**Your assignment:** Take the line that contains "ATOM 139 C CA" in the data below and each line after it, through the last, and repeat them unchanged.

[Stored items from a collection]
···

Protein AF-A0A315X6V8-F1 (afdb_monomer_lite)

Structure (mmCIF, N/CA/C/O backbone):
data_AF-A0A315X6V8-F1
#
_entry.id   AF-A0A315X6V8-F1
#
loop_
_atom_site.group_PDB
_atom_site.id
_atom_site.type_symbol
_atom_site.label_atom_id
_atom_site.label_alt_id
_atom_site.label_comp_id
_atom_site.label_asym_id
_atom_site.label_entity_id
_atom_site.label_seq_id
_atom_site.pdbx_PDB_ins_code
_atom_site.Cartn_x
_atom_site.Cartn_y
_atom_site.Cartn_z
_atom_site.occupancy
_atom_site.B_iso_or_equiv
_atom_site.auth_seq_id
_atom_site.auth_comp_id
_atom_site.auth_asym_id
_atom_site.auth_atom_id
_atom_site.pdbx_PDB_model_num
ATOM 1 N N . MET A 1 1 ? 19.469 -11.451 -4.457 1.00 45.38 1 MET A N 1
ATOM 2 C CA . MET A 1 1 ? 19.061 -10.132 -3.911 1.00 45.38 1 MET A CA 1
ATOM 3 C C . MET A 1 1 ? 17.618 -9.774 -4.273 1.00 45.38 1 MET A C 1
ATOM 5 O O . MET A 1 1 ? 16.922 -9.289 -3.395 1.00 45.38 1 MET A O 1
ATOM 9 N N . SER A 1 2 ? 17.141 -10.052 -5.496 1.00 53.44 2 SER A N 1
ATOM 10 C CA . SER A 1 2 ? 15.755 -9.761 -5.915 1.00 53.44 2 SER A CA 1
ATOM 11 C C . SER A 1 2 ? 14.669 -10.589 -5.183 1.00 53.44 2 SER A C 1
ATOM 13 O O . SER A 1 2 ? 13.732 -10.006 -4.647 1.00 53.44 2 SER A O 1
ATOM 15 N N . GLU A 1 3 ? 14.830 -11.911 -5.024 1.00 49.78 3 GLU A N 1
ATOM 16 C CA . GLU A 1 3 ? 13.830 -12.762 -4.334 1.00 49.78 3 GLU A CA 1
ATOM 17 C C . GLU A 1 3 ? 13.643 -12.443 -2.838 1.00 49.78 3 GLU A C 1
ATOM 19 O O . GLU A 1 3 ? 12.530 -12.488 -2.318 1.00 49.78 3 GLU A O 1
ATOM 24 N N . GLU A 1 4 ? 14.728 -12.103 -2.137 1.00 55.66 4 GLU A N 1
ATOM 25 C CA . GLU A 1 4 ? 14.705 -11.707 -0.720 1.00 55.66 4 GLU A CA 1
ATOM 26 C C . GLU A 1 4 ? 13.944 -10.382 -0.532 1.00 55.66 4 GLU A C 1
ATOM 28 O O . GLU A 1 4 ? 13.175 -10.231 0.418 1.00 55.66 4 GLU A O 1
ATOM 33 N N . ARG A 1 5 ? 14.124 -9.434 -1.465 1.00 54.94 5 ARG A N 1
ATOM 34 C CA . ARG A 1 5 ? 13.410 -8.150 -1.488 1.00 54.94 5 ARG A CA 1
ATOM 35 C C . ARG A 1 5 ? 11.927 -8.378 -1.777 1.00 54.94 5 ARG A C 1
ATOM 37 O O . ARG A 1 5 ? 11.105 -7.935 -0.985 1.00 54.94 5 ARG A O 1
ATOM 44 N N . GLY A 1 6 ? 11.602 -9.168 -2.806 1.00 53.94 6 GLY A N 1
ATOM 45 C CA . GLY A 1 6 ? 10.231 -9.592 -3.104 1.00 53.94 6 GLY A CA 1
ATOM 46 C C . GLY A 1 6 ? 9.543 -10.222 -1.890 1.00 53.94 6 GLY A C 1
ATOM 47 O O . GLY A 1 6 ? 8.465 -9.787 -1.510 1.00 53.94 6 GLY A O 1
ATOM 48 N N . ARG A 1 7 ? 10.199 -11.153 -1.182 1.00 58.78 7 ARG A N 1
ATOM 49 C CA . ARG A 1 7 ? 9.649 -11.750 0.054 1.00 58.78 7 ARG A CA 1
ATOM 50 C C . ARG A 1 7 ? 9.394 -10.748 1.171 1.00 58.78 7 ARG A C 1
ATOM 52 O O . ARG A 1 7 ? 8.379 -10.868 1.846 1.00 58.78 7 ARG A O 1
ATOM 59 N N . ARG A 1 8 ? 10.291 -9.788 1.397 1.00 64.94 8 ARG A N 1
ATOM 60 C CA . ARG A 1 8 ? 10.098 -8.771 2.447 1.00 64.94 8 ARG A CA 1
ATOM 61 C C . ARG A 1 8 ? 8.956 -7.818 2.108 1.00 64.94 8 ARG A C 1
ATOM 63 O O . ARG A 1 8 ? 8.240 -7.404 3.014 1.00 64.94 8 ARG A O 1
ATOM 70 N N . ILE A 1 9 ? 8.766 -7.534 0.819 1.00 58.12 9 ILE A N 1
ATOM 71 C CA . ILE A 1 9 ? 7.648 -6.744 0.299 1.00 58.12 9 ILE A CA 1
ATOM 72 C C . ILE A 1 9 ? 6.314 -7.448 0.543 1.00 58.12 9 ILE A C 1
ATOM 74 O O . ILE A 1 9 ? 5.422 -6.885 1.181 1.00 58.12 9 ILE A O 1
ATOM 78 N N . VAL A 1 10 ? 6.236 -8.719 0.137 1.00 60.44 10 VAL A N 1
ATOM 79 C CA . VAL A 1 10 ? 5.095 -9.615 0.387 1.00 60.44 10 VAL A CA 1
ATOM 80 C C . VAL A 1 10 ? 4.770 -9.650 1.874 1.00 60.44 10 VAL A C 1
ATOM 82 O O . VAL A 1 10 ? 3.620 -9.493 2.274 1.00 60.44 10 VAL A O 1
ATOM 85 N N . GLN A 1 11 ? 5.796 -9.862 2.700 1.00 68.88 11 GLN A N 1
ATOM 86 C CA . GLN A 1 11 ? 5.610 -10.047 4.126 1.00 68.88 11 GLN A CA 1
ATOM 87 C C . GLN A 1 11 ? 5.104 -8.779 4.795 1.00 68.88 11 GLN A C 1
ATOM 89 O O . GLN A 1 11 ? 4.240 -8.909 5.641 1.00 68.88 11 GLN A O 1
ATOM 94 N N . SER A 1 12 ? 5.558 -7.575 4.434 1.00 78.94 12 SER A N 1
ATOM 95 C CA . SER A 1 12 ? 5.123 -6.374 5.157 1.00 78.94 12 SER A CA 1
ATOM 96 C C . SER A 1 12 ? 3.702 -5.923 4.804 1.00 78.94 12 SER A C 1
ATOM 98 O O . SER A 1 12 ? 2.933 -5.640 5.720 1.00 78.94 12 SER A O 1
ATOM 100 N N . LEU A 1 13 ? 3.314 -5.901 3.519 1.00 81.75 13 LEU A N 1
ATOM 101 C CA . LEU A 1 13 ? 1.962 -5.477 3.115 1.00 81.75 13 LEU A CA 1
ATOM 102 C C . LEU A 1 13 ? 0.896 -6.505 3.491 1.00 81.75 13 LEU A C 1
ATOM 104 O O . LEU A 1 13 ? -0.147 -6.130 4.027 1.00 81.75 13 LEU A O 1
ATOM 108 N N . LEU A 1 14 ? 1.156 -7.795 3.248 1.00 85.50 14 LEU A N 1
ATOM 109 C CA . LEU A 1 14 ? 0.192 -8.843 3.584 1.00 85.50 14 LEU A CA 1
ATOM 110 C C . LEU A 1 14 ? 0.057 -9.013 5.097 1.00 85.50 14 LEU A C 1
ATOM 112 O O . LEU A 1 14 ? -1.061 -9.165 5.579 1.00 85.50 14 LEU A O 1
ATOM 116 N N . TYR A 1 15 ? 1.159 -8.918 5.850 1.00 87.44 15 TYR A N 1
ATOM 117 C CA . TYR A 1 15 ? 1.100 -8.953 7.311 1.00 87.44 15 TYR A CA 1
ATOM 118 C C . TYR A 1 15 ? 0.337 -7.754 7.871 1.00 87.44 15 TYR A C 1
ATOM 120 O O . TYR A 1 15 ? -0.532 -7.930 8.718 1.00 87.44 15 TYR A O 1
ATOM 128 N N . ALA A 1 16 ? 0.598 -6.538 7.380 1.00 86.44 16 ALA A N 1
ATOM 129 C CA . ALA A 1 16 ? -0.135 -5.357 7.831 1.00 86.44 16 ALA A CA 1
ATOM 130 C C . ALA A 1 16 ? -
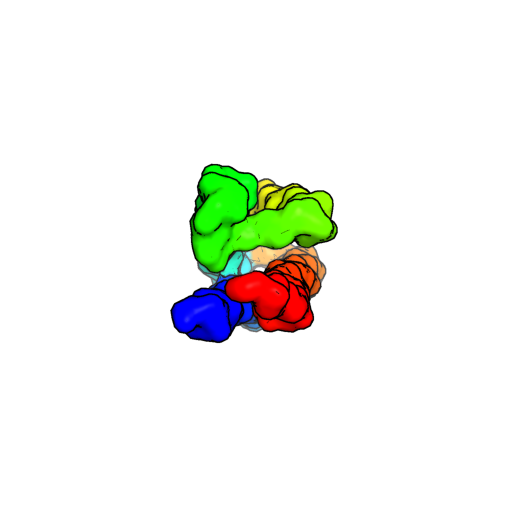1.640 -5.463 7.513 1.00 86.44 16 ALA A C 1
ATOM 132 O O . ALA A 1 16 ? -2.478 -5.115 8.347 1.00 86.44 16 ALA A O 1
ATOM 133 N N . ALA A 1 17 ? -1.992 -6.019 6.348 1.00 90.12 17 ALA A N 1
ATOM 134 C CA . ALA A 1 17 ? -3.378 -6.299 5.992 1.00 90.12 17 ALA A CA 1
ATOM 135 C C . ALA A 1 17 ? -4.022 -7.368 6.895 1.00 90.12 17 ALA A C 1
ATOM 137 O O . ALA A 1 17 ? -5.178 -7.218 7.285 1.00 90.12 17 ALA A O 1
ATOM 138 N N . GLU A 1 18 ? -3.285 -8.418 7.259 1.00 91.00 18 GLU A N 1
ATOM 139 C CA . GLU A 1 18 ? -3.736 -9.451 8.199 1.00 91.00 18 GLU A CA 1
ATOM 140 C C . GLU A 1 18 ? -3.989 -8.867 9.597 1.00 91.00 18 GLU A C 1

···

**Solution for this task:**
ATOM 139 C CA . GLU A 1 18 ? -3.736 -9.451 8.199 1.00 91.00 18 GLU A CA 1
ATOM 140 C C . GLU A 1 18 ? -3.989 -8.867 9.597 1.00 91.00 18 GLU A C 1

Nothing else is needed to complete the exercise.